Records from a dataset
==*==
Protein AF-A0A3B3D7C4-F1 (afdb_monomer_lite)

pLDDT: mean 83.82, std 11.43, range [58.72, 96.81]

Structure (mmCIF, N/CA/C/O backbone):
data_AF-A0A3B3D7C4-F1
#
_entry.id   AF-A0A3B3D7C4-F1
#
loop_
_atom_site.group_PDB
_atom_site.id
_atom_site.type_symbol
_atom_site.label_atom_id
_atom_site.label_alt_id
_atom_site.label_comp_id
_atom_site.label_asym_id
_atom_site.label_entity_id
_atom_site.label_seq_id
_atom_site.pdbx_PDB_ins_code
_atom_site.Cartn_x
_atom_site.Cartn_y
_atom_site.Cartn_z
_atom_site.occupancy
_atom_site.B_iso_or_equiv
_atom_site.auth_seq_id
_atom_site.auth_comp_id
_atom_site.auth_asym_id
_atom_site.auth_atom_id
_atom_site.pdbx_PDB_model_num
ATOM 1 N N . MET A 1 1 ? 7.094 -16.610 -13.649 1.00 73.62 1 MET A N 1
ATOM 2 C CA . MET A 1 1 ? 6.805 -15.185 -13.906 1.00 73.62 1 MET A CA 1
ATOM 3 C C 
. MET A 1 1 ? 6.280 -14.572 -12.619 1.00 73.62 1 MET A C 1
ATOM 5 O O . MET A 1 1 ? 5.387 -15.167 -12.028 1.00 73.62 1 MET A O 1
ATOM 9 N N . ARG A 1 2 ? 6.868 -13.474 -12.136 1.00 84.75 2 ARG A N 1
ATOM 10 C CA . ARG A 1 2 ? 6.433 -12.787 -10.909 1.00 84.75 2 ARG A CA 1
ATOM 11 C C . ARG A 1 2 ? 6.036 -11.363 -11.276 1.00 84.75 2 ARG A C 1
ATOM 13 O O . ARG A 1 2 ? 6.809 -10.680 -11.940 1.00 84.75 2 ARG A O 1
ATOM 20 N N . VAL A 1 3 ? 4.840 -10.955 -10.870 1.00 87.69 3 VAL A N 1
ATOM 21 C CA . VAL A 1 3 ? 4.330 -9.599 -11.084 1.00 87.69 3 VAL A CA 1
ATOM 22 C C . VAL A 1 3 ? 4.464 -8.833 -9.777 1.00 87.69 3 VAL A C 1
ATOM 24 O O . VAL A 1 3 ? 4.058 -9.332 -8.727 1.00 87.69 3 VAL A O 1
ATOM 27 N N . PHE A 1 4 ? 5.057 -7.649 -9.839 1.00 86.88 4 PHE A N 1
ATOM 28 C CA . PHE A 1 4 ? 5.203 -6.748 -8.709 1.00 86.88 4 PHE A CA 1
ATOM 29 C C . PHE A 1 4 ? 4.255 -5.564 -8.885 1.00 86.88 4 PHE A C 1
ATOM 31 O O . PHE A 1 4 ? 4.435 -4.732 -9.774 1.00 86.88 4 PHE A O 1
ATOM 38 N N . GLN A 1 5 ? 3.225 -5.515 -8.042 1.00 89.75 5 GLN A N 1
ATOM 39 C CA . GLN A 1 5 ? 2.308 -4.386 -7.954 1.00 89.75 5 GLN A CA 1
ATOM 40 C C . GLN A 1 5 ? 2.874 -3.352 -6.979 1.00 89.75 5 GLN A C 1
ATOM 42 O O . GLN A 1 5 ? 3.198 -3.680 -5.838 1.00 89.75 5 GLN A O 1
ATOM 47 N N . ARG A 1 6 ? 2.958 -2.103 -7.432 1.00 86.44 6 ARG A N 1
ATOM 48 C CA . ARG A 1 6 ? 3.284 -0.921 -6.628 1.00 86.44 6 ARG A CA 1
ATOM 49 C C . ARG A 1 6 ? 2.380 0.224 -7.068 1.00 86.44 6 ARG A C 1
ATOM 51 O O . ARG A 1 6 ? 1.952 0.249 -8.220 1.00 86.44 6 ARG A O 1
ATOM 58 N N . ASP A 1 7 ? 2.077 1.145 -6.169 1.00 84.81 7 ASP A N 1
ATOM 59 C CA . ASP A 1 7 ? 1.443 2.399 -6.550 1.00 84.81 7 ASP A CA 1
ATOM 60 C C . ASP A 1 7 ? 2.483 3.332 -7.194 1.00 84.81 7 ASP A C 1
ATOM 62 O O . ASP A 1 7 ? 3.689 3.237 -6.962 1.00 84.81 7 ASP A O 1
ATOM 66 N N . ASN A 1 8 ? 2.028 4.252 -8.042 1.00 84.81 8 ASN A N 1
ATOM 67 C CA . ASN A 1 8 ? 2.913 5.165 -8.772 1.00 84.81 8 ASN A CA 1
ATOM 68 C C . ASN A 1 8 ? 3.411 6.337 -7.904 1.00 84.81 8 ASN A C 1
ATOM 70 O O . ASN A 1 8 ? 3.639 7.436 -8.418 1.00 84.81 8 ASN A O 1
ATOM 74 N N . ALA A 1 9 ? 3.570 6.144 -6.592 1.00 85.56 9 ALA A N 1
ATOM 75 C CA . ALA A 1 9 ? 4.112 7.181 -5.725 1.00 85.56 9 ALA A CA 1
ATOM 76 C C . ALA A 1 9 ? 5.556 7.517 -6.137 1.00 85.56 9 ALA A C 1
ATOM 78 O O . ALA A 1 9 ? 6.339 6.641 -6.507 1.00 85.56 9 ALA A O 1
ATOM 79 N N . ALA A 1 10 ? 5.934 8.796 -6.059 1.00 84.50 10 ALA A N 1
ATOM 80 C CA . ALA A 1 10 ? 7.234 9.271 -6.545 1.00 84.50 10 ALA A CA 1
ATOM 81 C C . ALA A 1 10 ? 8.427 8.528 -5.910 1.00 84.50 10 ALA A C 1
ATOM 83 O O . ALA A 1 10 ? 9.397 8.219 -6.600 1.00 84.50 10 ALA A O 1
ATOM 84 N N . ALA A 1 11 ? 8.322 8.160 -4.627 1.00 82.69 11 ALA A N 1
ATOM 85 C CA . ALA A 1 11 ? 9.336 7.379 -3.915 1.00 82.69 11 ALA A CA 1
==*==
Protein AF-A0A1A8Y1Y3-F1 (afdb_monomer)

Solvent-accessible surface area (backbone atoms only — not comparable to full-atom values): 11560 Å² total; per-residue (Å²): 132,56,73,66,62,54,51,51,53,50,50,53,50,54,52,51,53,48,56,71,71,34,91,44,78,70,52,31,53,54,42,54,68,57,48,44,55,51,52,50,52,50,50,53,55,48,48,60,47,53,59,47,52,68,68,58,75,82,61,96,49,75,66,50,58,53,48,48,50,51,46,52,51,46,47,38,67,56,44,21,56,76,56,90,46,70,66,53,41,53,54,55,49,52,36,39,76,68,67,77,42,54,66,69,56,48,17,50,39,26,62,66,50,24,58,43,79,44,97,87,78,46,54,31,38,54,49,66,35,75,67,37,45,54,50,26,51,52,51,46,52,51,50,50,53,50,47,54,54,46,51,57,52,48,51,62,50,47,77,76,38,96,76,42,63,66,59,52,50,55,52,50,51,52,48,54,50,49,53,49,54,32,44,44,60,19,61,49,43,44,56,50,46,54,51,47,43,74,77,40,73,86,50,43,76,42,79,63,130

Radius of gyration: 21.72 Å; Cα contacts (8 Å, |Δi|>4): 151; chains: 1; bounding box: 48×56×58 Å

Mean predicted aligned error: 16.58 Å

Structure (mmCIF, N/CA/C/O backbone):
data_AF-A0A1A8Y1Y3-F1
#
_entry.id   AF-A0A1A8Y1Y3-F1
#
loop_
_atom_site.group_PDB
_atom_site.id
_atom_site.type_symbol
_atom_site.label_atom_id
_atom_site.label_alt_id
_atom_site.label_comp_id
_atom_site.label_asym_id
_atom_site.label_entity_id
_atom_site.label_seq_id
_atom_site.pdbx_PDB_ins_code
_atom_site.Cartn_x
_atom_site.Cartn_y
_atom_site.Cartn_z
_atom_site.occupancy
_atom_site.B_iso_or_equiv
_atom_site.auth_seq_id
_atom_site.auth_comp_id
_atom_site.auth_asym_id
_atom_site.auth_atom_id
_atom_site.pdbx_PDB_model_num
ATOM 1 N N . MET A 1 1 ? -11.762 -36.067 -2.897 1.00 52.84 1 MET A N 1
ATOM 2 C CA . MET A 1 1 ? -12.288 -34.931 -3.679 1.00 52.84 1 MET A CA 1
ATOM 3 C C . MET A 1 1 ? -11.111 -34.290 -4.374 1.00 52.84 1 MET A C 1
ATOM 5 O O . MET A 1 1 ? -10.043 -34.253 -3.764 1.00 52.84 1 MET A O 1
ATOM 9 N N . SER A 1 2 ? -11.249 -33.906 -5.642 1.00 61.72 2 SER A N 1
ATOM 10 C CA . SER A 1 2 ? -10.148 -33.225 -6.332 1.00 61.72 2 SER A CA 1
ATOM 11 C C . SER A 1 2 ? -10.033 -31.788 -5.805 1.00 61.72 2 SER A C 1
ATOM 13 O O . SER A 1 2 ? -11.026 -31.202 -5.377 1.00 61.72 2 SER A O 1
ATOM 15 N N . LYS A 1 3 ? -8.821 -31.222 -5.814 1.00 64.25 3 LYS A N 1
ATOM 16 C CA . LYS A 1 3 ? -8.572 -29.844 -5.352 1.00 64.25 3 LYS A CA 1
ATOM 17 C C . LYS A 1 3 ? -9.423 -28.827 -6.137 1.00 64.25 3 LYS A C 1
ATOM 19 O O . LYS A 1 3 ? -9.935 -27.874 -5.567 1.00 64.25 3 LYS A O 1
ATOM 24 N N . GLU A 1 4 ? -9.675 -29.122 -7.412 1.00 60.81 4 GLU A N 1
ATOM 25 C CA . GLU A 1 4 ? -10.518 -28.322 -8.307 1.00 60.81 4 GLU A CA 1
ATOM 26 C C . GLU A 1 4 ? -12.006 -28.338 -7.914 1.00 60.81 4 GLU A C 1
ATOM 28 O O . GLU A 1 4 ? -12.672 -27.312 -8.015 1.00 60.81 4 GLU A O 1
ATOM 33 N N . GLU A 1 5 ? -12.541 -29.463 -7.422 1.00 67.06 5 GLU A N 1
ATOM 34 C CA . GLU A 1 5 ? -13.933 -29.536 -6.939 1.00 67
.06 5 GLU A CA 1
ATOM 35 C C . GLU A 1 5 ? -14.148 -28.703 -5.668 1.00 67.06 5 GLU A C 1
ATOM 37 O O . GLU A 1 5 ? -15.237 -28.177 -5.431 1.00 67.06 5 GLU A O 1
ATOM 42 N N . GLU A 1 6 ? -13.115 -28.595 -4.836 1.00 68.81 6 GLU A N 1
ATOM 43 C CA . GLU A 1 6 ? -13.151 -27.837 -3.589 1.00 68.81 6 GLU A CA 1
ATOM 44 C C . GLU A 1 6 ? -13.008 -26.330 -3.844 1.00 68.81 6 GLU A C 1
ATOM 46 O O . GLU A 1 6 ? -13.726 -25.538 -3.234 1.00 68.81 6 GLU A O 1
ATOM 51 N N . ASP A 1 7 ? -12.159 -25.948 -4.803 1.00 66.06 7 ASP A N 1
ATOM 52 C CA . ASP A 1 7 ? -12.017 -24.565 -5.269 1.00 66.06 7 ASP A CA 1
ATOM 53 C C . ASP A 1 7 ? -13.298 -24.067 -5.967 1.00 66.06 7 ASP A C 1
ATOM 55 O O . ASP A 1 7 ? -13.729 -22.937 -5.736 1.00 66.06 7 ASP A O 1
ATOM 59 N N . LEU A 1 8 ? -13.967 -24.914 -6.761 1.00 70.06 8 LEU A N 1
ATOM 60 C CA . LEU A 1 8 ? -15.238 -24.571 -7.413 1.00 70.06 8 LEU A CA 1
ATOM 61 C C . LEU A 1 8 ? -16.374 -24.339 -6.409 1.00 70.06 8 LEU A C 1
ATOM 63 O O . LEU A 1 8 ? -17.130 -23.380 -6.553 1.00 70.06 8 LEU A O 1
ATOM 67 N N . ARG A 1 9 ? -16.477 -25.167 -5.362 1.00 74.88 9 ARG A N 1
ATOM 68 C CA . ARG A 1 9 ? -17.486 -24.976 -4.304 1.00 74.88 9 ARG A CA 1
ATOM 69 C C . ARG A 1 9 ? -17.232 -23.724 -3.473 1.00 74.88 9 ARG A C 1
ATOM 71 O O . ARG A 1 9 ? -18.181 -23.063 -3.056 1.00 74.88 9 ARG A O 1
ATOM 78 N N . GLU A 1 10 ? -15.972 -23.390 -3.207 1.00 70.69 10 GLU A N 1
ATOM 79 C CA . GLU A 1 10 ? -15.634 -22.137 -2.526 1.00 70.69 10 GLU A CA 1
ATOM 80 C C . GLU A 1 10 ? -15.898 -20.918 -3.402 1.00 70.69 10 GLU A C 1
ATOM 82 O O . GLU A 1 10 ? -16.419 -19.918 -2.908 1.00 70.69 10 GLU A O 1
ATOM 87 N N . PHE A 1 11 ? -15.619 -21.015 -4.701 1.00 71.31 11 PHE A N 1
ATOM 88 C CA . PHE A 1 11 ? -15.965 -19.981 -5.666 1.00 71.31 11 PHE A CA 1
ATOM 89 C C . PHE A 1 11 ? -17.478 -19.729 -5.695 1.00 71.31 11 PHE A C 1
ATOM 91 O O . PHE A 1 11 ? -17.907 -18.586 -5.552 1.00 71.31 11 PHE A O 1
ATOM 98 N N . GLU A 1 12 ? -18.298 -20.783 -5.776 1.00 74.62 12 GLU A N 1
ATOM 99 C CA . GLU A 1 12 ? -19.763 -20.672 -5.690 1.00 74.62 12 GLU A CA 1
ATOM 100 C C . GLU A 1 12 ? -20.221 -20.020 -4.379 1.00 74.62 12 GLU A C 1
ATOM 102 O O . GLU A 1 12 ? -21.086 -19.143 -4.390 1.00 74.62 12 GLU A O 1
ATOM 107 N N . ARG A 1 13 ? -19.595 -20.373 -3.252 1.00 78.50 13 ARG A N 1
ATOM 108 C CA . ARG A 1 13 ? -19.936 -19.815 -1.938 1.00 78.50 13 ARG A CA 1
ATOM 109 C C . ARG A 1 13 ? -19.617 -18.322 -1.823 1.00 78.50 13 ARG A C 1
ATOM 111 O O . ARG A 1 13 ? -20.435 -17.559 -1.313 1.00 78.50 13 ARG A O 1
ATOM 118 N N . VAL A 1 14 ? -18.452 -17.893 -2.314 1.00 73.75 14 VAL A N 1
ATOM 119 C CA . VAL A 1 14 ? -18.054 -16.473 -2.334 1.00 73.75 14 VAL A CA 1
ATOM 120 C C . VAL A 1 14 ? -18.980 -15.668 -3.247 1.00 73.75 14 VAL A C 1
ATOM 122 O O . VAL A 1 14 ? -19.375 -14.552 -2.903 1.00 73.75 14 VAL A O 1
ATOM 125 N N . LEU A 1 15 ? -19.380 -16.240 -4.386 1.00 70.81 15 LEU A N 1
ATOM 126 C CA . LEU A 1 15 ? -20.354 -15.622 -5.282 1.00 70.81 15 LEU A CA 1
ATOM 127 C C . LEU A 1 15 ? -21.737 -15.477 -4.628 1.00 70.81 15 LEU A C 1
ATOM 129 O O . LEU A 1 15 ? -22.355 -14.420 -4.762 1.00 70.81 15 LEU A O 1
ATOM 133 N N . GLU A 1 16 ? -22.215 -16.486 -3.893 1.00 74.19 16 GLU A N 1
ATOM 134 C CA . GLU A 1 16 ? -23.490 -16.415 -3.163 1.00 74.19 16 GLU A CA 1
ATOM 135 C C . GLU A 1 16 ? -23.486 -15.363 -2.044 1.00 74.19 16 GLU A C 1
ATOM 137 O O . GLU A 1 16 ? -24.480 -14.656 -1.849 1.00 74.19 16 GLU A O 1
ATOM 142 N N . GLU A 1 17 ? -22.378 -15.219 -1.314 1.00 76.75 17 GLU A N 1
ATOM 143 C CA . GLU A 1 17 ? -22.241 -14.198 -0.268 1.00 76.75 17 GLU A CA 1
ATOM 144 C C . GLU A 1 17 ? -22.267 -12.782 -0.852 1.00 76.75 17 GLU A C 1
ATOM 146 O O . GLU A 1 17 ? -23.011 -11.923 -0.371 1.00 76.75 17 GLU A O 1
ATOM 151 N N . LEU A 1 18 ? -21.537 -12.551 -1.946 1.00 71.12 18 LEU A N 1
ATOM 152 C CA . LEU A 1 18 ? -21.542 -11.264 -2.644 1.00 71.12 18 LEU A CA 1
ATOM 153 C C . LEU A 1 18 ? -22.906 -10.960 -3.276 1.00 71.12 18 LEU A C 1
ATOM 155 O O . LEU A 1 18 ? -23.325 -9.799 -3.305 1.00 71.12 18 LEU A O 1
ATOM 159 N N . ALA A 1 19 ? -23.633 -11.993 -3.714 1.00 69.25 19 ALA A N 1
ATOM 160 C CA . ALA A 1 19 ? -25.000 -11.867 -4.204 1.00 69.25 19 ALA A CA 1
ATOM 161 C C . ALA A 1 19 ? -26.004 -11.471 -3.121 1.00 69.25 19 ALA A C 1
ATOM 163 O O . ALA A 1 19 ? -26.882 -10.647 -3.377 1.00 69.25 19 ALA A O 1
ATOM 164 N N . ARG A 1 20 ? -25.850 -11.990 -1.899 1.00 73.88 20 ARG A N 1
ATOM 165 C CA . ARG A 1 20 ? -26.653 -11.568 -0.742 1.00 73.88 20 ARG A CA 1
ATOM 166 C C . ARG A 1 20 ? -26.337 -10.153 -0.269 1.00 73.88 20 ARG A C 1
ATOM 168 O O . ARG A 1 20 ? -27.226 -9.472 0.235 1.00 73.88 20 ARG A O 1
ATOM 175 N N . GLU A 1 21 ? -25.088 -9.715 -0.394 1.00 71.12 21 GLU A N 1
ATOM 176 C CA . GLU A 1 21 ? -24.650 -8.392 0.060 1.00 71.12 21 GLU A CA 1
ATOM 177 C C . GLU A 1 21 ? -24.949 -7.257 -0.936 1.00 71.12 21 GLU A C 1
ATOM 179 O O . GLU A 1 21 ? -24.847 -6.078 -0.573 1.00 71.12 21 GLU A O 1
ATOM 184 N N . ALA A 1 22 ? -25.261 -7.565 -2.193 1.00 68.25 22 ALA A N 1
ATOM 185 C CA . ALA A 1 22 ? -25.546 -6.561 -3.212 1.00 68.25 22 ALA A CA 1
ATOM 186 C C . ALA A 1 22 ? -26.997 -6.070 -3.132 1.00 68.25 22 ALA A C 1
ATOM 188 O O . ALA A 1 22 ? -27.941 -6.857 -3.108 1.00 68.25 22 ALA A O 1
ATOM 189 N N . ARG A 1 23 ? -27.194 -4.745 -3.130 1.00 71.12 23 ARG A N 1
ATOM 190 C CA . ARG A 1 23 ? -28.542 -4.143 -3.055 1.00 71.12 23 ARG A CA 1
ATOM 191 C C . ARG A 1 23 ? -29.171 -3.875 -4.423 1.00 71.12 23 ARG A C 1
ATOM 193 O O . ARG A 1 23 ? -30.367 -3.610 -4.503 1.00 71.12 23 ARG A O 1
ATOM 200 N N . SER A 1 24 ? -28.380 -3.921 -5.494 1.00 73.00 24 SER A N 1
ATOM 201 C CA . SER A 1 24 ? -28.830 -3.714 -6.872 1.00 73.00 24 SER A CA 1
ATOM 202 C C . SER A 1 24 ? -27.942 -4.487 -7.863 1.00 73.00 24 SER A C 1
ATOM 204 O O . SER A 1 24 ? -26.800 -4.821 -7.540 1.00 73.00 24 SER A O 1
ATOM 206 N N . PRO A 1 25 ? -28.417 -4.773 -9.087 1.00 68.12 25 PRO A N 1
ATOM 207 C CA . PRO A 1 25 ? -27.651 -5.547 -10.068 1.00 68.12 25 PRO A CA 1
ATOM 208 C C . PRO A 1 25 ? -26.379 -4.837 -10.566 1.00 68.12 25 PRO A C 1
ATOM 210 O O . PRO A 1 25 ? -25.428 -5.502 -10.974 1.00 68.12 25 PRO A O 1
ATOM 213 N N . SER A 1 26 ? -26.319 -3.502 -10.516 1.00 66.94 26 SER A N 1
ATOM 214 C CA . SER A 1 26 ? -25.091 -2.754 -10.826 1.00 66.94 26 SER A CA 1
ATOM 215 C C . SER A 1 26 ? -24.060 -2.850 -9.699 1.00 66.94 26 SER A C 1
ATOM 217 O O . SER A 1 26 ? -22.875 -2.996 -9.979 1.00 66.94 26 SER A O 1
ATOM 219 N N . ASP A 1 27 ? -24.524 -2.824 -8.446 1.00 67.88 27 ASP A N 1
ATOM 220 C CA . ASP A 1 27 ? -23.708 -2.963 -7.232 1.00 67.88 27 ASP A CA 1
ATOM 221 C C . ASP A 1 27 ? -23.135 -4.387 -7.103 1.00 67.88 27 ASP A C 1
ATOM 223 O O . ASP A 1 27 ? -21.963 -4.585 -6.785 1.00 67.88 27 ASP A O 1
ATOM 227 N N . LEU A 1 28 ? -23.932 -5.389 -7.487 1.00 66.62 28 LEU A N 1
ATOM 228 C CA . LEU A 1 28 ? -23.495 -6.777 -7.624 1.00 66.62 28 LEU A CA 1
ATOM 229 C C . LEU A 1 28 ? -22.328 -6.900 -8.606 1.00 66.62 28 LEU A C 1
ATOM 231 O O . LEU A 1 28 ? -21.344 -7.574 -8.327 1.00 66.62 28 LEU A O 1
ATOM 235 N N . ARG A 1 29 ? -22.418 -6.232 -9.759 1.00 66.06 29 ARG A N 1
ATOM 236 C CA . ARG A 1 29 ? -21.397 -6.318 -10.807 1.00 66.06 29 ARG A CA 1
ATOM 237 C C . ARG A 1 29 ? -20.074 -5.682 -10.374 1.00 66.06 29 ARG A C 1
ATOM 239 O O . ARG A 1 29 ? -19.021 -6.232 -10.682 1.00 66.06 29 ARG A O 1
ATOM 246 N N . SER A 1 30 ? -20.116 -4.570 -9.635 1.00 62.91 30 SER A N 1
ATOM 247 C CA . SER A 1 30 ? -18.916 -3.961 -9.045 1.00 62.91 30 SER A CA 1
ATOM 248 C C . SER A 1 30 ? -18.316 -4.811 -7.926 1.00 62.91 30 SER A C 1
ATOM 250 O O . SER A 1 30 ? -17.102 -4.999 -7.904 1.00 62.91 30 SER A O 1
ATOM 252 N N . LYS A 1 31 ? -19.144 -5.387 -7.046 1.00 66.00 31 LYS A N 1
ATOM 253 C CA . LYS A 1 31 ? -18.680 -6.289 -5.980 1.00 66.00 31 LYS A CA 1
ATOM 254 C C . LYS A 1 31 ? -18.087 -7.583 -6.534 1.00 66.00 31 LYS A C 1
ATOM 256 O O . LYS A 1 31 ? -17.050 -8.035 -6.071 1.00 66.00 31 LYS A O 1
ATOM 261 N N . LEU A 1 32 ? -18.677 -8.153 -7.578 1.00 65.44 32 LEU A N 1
==*==
### Work item
Please make an exact copy of the lines above from the line with "ATOM 47 N N" through the line with "ATOM 67 C CA", both ends included.

### Result
ATOM 47 N N . ARG A 1 6 ? 2.958 -2.103 -7.432 1.00 86.44 6 ARG A N 1
ATOM 48 C CA . ARG A 1 6 ? 3.284 -0.921 -6.628 1.00 86.44 6 ARG A CA 1
ATOM 49 C C . ARG A 1 6 ? 2.380 0.224 -7.068 1.00 86.44 6 ARG A C 1
ATOM 51 O O . ARG A 1 6 ? 1.952 0.249 -8.220 1.00 86.44 6 ARG A O 1
ATOM 58 N N . ASP A 1 7 ? 2.077 1.145 -6.169 1.00 84.81 7 ASP A N 1
ATOM 59 C CA . ASP A 1 7 ? 1.443 2.399 -6.550 1.00 84.81 7 ASP A CA 1
ATOM 60 C C . ASP A 1 7 ? 2.483 3.332 -7.194 1.00 84.81 7 ASP A C 1
ATOM 62 O O . ASP A 1 7 ? 3.689 3.237 -6.962 1.00 84.81 7 ASP A O 1
ATOM 66 N N . ASN A 1 8 ? 2.028 4.252 -8.042 1.00 84.81 8 ASN A N 1
ATOM 67 C CA . ASN A 1 8 ? 2.913 5.165 -8.772 1.00 84.81 8 ASN A CA 1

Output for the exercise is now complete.